-- EXERCISE --
From the data below, copy exactly the lines that lie between the one holding "ATOM 57 N N" and the one holding "ATOM 71 N N", including both, and nothing more.

(Items from a data source)
·····

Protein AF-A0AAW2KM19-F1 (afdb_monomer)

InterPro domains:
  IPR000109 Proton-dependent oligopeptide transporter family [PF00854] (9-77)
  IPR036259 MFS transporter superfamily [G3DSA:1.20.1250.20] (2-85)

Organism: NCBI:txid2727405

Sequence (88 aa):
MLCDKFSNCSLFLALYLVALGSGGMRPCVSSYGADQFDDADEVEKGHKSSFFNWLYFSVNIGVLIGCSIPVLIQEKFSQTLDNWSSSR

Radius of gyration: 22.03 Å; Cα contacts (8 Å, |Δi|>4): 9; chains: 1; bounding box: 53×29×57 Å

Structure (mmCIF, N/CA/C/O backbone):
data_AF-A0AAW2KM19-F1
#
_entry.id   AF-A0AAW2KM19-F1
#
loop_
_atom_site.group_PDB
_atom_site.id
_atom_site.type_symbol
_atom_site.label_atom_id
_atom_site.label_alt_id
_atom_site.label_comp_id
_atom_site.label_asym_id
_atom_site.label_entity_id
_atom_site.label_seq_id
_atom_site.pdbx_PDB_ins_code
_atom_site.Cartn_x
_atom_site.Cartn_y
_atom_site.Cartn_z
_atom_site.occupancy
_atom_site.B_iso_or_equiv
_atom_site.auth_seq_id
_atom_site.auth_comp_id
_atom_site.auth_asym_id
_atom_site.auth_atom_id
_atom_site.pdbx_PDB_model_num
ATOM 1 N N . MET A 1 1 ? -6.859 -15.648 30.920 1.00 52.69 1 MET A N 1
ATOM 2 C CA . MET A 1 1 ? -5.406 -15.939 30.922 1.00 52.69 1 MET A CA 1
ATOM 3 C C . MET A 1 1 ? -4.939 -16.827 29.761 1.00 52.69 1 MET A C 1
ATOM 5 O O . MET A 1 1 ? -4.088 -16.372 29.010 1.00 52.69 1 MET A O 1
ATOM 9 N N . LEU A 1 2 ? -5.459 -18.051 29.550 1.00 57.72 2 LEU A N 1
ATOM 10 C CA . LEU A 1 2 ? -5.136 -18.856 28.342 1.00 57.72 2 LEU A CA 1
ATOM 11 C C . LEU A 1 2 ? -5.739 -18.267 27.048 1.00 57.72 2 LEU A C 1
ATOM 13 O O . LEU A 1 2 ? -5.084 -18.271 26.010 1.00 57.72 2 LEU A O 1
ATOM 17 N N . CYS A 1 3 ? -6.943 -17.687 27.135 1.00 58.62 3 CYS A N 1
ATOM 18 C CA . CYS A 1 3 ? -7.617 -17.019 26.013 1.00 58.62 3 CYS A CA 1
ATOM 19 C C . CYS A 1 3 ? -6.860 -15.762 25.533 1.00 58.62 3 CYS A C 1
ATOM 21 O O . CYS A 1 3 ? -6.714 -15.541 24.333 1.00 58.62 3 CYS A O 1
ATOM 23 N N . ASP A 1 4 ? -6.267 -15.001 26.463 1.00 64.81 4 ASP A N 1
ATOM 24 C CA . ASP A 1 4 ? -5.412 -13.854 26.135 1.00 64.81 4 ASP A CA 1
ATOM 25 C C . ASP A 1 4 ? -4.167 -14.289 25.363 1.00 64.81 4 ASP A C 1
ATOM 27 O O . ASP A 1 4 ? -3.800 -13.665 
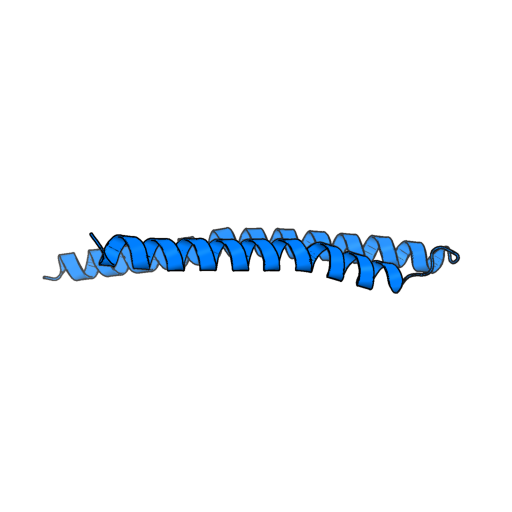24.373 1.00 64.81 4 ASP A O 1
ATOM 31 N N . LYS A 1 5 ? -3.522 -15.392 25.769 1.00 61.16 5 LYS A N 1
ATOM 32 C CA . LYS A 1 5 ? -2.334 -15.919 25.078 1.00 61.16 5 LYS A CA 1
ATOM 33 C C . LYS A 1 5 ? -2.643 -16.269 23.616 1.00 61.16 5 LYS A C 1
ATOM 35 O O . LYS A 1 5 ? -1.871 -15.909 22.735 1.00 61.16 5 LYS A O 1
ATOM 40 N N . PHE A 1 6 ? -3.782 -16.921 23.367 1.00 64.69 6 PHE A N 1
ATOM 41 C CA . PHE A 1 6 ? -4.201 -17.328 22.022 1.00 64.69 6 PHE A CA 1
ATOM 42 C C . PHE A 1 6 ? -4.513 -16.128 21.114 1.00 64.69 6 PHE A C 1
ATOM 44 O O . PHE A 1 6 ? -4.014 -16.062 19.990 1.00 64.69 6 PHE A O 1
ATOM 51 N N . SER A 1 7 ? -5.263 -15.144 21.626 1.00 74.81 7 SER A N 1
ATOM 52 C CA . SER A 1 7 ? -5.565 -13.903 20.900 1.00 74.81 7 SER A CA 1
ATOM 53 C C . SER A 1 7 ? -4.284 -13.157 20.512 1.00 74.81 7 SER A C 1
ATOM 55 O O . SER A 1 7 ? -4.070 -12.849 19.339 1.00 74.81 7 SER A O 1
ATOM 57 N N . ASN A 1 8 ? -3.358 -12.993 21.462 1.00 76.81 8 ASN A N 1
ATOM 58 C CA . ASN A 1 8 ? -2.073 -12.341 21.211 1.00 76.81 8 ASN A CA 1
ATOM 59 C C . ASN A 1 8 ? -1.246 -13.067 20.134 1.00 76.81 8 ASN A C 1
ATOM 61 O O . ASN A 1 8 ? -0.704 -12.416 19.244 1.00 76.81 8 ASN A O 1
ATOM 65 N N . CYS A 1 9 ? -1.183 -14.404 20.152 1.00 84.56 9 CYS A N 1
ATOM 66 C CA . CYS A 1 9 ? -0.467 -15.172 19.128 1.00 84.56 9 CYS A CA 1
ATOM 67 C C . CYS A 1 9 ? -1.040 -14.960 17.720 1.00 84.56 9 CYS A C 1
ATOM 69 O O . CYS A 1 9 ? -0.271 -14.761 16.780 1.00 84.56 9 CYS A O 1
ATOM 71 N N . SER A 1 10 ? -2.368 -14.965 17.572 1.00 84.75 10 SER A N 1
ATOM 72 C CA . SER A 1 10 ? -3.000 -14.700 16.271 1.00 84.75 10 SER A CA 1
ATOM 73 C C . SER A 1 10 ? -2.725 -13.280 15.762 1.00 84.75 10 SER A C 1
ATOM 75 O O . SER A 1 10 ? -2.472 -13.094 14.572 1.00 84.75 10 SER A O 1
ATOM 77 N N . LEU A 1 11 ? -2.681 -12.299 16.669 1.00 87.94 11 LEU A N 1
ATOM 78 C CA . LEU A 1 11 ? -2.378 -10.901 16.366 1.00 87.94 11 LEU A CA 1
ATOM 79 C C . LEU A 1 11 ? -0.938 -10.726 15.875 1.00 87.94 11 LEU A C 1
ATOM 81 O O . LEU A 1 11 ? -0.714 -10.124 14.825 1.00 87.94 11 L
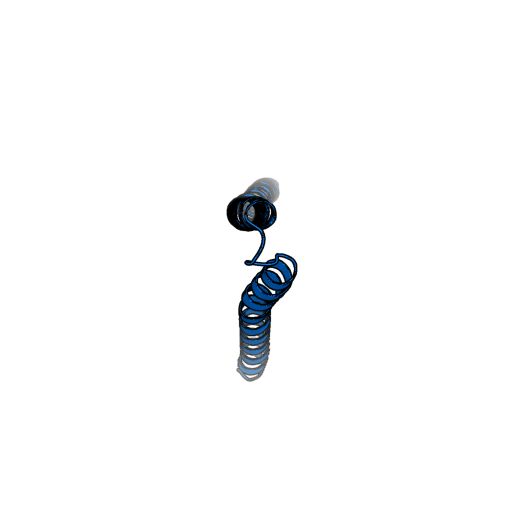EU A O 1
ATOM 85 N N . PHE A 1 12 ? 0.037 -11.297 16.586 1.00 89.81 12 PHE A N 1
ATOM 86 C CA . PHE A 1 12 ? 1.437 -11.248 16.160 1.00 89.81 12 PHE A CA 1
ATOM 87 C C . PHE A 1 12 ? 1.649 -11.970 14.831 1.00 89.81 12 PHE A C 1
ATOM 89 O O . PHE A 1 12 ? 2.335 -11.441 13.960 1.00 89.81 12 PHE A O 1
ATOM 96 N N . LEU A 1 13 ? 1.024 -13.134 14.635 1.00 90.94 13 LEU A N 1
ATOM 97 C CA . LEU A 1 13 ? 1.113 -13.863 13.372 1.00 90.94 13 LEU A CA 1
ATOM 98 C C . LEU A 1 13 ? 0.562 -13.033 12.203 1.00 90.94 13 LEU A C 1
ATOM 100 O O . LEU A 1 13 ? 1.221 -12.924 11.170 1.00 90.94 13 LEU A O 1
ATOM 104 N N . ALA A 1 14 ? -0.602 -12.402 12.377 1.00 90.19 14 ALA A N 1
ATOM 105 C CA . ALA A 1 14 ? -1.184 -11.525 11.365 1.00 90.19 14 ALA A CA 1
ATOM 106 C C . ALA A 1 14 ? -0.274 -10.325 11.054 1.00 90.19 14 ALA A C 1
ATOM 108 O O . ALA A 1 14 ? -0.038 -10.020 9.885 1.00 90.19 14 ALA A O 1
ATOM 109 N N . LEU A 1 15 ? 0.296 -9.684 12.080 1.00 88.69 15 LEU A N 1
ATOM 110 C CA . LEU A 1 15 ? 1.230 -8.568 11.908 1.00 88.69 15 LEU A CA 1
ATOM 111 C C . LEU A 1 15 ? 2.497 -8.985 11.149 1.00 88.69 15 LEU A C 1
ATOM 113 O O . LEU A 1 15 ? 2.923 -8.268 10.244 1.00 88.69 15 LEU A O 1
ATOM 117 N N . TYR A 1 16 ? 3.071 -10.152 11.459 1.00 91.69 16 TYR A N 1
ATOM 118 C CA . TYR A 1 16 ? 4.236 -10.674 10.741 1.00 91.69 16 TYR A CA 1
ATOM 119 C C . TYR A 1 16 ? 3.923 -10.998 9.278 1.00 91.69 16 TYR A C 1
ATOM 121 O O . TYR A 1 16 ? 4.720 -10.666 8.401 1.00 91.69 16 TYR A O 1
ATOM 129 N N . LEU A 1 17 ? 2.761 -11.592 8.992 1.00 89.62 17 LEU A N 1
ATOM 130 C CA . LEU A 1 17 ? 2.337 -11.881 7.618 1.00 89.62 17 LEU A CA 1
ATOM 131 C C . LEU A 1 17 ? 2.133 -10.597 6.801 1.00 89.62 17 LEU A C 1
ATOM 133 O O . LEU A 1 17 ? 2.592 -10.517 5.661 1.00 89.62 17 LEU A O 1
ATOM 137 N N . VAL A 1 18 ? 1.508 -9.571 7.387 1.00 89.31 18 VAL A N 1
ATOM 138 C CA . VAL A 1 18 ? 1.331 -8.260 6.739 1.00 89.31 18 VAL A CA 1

·····

-- COMPLETED EXERCISE --
ATOM 57 N N . ASN A 1 8 ? -3.358 -12.993 21.462 1.00 76.81 8 ASN A N 1
ATOM 58 C CA . ASN A 1 8 ? -2.073 -12.341 21.211 1.00 76.81 8 ASN A CA 1
ATOM 59 C C . ASN A 1 8 ? -1.246 -13.067 20.134 1.00 76.81 8 ASN A C 1
ATOM 61 O O . ASN A 1 8 ? -0.704 -12.416 19.244 1.00 76.81 8 ASN A O 1
ATOM 65 N N . CYS A 1 9 ? -1.183 -14.404 20.152 1.00 84.56 9 CYS A N 1
ATOM 66 C CA . CYS A 1 9 ? -0.467 -15.172 19.128 1.00 84.56 9 CYS A CA 1
ATOM 67 C C . CYS A 1 9 ? -1.040 -14.960 17.720 1.00 84.56 9 CYS A C 1
ATOM 69 O O . CYS A 1 9 ? -0.271 -14.761 16.780 1.00 84.56 9 CYS A O 1
ATOM 71 N N . SER A 1 10 ? -2.368 -14.965 17.572 1.00 84.75 10 SER A N 1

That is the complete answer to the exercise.